En el Centro Olímpico de la capital rusa, el ídolo de Herradura
no defraudó y calentó los colchones ¡de qué manera! Se impuso en sus
cinco pleitos sin permitir puntos técnicos a sus rivales, además de
marcar 25 favorables. En su andar hacia lo más alto del podio, el
atleta de 28 años barrió 2-0 (1-0, 7-0) al chino Xiaoming Nie,
implacable también 2-0 (2-0, 2-0) frente al polaco Lukasz Banak, lo
mismo que ante el checo Marek Svec 2-0 (2-0, 5-0).
La misma dosis, con idénticos 1-0, le recetó al kazajo Nurmakhan
Tinalyev, a la postre bronce, y en la final dominó convincentemente
2-0 (3-0, 1-0) al armenio Yuri Patrikeev, para completar así su
hazaña.
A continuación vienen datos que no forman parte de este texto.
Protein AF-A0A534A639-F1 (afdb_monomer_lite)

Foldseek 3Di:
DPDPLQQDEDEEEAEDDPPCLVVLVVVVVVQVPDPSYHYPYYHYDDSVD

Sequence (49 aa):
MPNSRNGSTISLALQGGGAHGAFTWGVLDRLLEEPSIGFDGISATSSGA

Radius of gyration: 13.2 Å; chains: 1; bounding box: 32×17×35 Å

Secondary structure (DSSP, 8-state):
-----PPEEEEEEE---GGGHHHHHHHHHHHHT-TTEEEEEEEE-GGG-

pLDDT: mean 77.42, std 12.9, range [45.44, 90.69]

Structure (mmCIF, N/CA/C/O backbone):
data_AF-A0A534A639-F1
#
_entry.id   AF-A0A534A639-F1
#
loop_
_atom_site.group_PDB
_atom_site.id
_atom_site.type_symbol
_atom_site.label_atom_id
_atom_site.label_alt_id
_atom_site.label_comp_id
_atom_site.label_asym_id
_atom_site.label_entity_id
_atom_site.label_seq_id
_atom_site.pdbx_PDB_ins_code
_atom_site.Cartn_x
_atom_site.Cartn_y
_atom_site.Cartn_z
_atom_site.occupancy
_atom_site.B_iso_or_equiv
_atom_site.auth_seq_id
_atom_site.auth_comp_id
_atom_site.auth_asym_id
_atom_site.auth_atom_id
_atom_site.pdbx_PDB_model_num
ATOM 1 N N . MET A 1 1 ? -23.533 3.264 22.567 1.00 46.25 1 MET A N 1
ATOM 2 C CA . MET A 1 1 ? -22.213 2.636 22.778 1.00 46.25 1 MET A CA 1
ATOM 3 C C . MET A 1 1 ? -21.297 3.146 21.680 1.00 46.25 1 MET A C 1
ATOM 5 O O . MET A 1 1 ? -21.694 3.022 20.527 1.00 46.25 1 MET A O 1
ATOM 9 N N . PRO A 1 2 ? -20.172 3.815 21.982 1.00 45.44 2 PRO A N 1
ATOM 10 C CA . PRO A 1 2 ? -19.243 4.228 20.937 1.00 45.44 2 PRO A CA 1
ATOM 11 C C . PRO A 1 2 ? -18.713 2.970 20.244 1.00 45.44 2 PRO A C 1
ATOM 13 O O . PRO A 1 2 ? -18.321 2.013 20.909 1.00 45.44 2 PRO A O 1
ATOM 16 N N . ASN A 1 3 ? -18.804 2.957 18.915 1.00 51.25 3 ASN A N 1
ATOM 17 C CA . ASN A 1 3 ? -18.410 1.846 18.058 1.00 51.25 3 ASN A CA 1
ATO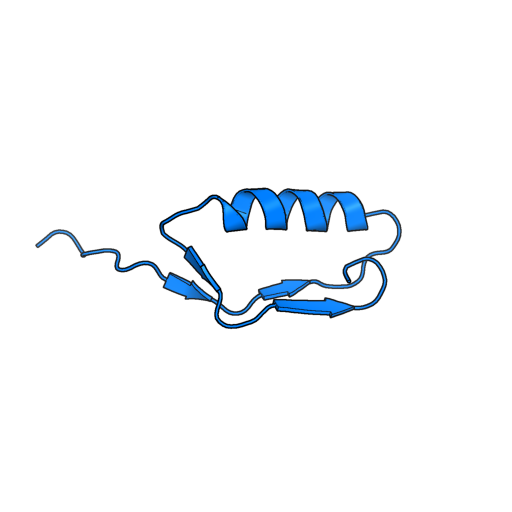M 18 C C . ASN A 1 3 ? -16.976 1.429 18.415 1.00 51.25 3 ASN A C 1
ATOM 20 O O . ASN A 1 3 ? -16.046 2.213 18.221 1.00 51.25 3 ASN A O 1
ATOM 24 N N . SER A 1 4 ? -16.808 0.222 18.960 1.00 51.53 4 SER A N 1
ATOM 25 C CA . SER A 1 4 ? -15.493 -0.389 19.119 1.00 51.53 4 SER A CA 1
ATOM 26 C C . SER A 1 4 ? -14.936 -0.561 17.712 1.00 51.53 4 SER A C 1
ATOM 28 O O . SER A 1 4 ? -15.380 -1.429 16.961 1.00 51.53 4 SER A O 1
ATOM 30 N N . ARG A 1 5 ? -14.041 0.338 17.299 1.00 59.88 5 ARG A N 1
ATOM 31 C CA . ARG A 1 5 ? -13.269 0.166 16.072 1.00 59.88 5 ARG A CA 1
ATOM 32 C C . ARG A 1 5 ? -12.252 -0.934 16.360 1.00 59.88 5 ARG A C 1
ATOM 34 O O . ARG A 1 5 ? -11.095 -0.649 16.641 1.00 59.88 5 ARG A O 1
ATOM 41 N N . ASN A 1 6 ? -12.719 -2.183 16.367 1.00 60.12 6 ASN A N 1
ATOM 42 C CA . ASN A 1 6 ? -11.850 -3.331 16.156 1.00 60.12 6 ASN A CA 1
ATOM 43 C C . ASN A 1 6 ? -11.062 -3.030 14.882 1.00 60.12 6 ASN A C 1
ATOM 45 O O . ASN A 1 6 ? -11.663 -2.607 13.888 1.00 60.12 6 ASN A O 1
ATOM 49 N N . GLY A 1 7 ? -9.737 -3.146 14.952 1.00 64.94 7 GLY A N 1
ATOM 50 C CA . GLY A 1 7 ? -8.870 -2.817 13.830 1.00 64.94 7 GLY A CA 1
ATOM 51 C C . GLY A 1 7 ? -9.374 -3.479 12.550 1.00 64.94 7 GLY A C 1
ATOM 52 O O . GLY A 1 7 ? -9.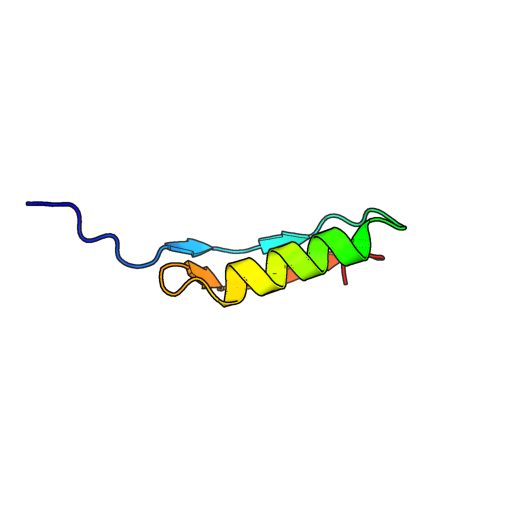808 -4.632 12.567 1.00 64.94 7 GLY A O 1
ATOM 53 N N . SER A 1 8 ? -9.419 -2.718 11.460 1.00 80.31 8 SER A N 1
ATOM 54 C CA . SER A 1 8 ? -9.913 -3.240 10.187 1.00 80.31 8 SER A CA 1
ATOM 55 C C . SER A 1 8 ? -8.788 -4.010 9.517 1.00 80.31 8 SER A C 1
ATOM 57 O O . SER A 1 8 ? -7.751 -3.434 9.189 1.00 80.31 8 SER A O 1
ATOM 59 N N . THR A 1 9 ? -8.984 -5.313 9.330 1.00 86.19 9 THR A N 1
ATOM 60 C CA . THR A 1 9 ? -8.067 -6.122 8.531 1.00 86.19 9 THR A CA 1
ATOM 61 C C . THR A 1 9 ? -8.331 -5.858 7.054 1.00 86.19 9 THR A C 1
ATOM 63 O O . THR A 1 9 ? -9.467 -5.984 6.595 1.00 86.19 9 THR A O 1
ATOM 66 N N . ILE A 1 10 ? -7.292 -5.479 6.317 1.00 89.12 10 ILE A N 1
ATOM 67 C CA . ILE A 1 10 ? -7.363 -5.140 4.898 1.00 89.12 10 ILE A CA 1
ATOM 68 C C . ILE A 1 10 ? 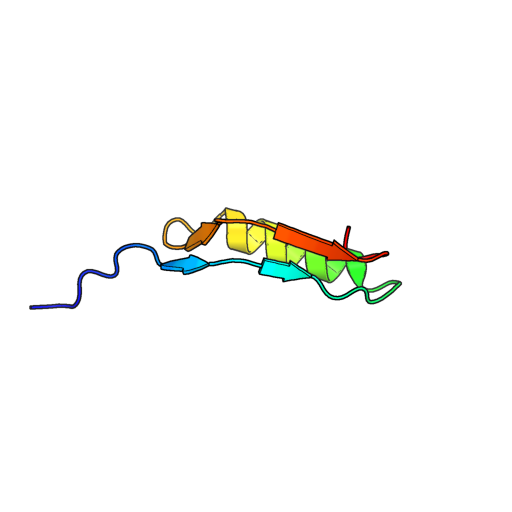-6.375 -5.977 4.083 1.00 89.12 10 ILE A C 1
ATOM 70 O O . ILE A 1 10 ? -5.324 -6.398 4.570 1.00 89.12 10 ILE A O 1
ATOM 74 N N . SER A 1 11 ? -6.703 -6.181 2.811 1.00 87.94 11 SER A N 1
ATOM 75 C CA . SER A 1 11 ? -5.772 -6.692 1.804 1.00 87.94 11 SER A CA 1
ATOM 76 C C . SER A 1 11 ? -5.311 -5.524 0.938 1.00 87.94 11 SER A C 1
ATOM 78 O O . SER A 1 11 ? -6.131 -4.720 0.490 1.00 87.94 11 SER A O 1
ATOM 80 N N . LEU A 1 12 ? -4.005 -5.417 0.704 1.00 87.62 12 LEU A N 1
ATOM 81 C CA . LEU A 1 12 ? -3.408 -4.287 -0.004 1.00 87.62 12 LEU A CA 1
ATOM 82 C C . LEU A 1 12 ? -2.863 -4.727 -1.367 1.00 87.62 12 LEU A C 1
ATOM 84 O O . LEU A 1 12 ? -2.069 -5.661 -1.452 1.00 87.62 12 LEU A O 1
ATOM 88 N N . ALA A 1 13 ? -3.262 -4.029 -2.431 1.00 86.38 13 ALA A N 1
ATOM 89 C CA . ALA A 1 13 ? -2.731 -4.224 -3.777 1.00 86.38 13 ALA A CA 1
ATOM 90 C C . ALA A 1 13 ? -1.970 -2.969 -4.227 1.00 86.38 13 ALA A C 1
ATOM 92 O O . ALA A 1 13 ? -2.561 -1.905 -4.416 1.00 86.38 13 ALA A O 1
ATOM 93 N N . LEU A 1 14 ? -0.655 -3.090 -4.395 1.00 81.50 14 LEU A N 1
ATOM 94 C CA . LEU A 1 14 ? 0.231 -2.026 -4.847 1.00 81.50 14 LEU A CA 1
ATOM 95 C C . LEU A 1 14 ? 0.331 -2.056 -6.376 1.00 81.50 14 LEU A C 1
ATOM 97 O O . LEU A 1 14 ? 0.919 -2.965 -6.968 1.00 81.50 14 LEU A O 1
ATOM 101 N N . GLN A 1 15 ? -0.253 -1.050 -7.027 1.00 80.69 15 GLN A N 1
ATOM 102 C CA . GLN A 1 15 ? -0.161 -0.902 -8.477 1.00 80.69 15 GLN A CA 1
ATOM 103 C C . GLN A 1 15 ? 1.270 -0.525 -8.895 1.00 80.69 15 GLN A C 1
ATOM 105 O O . GLN A 1 15 ? 1.875 0.388 -8.334 1.00 80.69 15 GLN A O 1
ATOM 110 N N . GLY A 1 16 ? 1.797 -1.194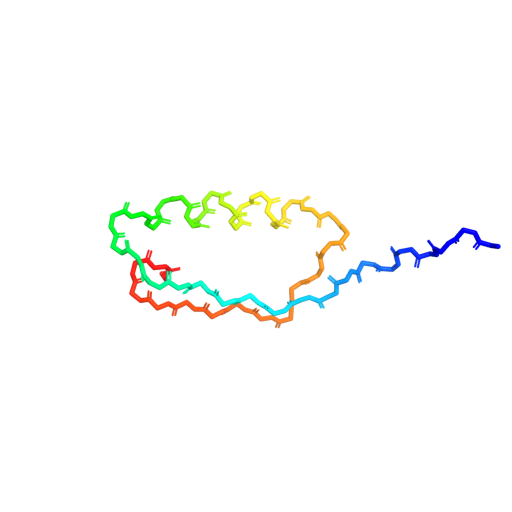 -9.923 1.00 67.12 16 GLY A N 1
ATOM 111 C CA . GLY A 1 16 ? 3.095 -0.855 -10.509 1.00 67.12 16 GLY A CA 1
ATOM 112 C C . GLY A 1 16 ? 3.077 0.505 -11.213 1.00 67.12 16 GLY A C 1
ATOM 113 O O . GLY A 1 16 ? 2.224 0.748 -12.065 1.00 67.12 16 GLY A O 1
ATOM 114 N N . GLY A 1 17 ? 4.026 1.382 -10.864 1.00 65.06 17 GLY A N 1
ATOM 115 C CA . GLY A 1 17 ? 4.050 2.786 -11.310 1.00 65.06 17 GLY A CA 1
ATOM 116 C C . GLY A 1 17 ? 5.430 3.358 -11.671 1.00 65.06 17 GLY A C 1
ATOM 117 O O . GLY A 1 17 ? 5.615 4.576 -11.627 1.00 65.06 17 GLY A O 1
ATOM 118 N N . GLY A 1 18 ? 6.420 2.521 -12.007 1.00 69.81 18 GLY A N 1
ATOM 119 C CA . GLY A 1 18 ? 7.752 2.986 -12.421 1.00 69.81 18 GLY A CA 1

Ahora, a sus oros de Budapest’05, Bakú’07 y Herning’09 suma
el de tierra moscovita, con un extra de valor, pues tras su
operación del codo izquierdo, en diciembre pasado, esta justa
constituyó su reaparición internacional.
Esta vez, Mijaín no tuvo que medirse ni al local Kazham Baroev ni
al turco Riza Kayaalp, el otro bronceado, sus más enconados rivales
de los últimos años, quienes quedaron en el camino víctimas de
Tinalyev y Patrikeev, por ese orden.
En
su reaparición, Mijaín no defraudó y se alzó invicto con su cuarta
corona.
Shorey, de 26 años, hizo valer su confesión precompetencia a
Granma y estuvo más fuerte que en Herning, basándose en una
preparación óptima y mucho más intensa, algo que al decir del
entrenador principal, Pedro Val, lo iguala a cualquier otro
gladiador.
Apostó a sus principales armas: la agresividad, el empuje y los
constantes ataques arriba. Fiel y disciplinado tácticamente se
impuso al venezolano Hedí Bartolozzy 2-0 (3-1, 2-0), después al
kazajo Alkhazur Aldiyev 2-0 (3-1, 1-0), y a partir de ahí tuvo que
emplearse al máximo y sudar la camiseta 2-1 (1-0, 0-1, 1-0) frente a
Vladimer Gegeshidze, de Georgia, el turco Nazmi Avluca 2-1 (1-2,
4-0, 2-0), en tanto dispuso en semifinales del croata Nenad Zugaj
2-1 (1-0, 0-1, 2-0).
Sumamente extenuado llegó al pleito por el oro y allí fue víctima
(2-0, 1-0) del búlgaro Hristo Marinov. Así Shorey mejoró su bronce
de tierra danesa, quedando ahora en esa posición Zugaj y el ruso
Aleksey Mishin. En los 60 kg, el honor correspondió al temible azerí
de 20 abriles Hazan Aliyev, número uno de Europa desde el 2008.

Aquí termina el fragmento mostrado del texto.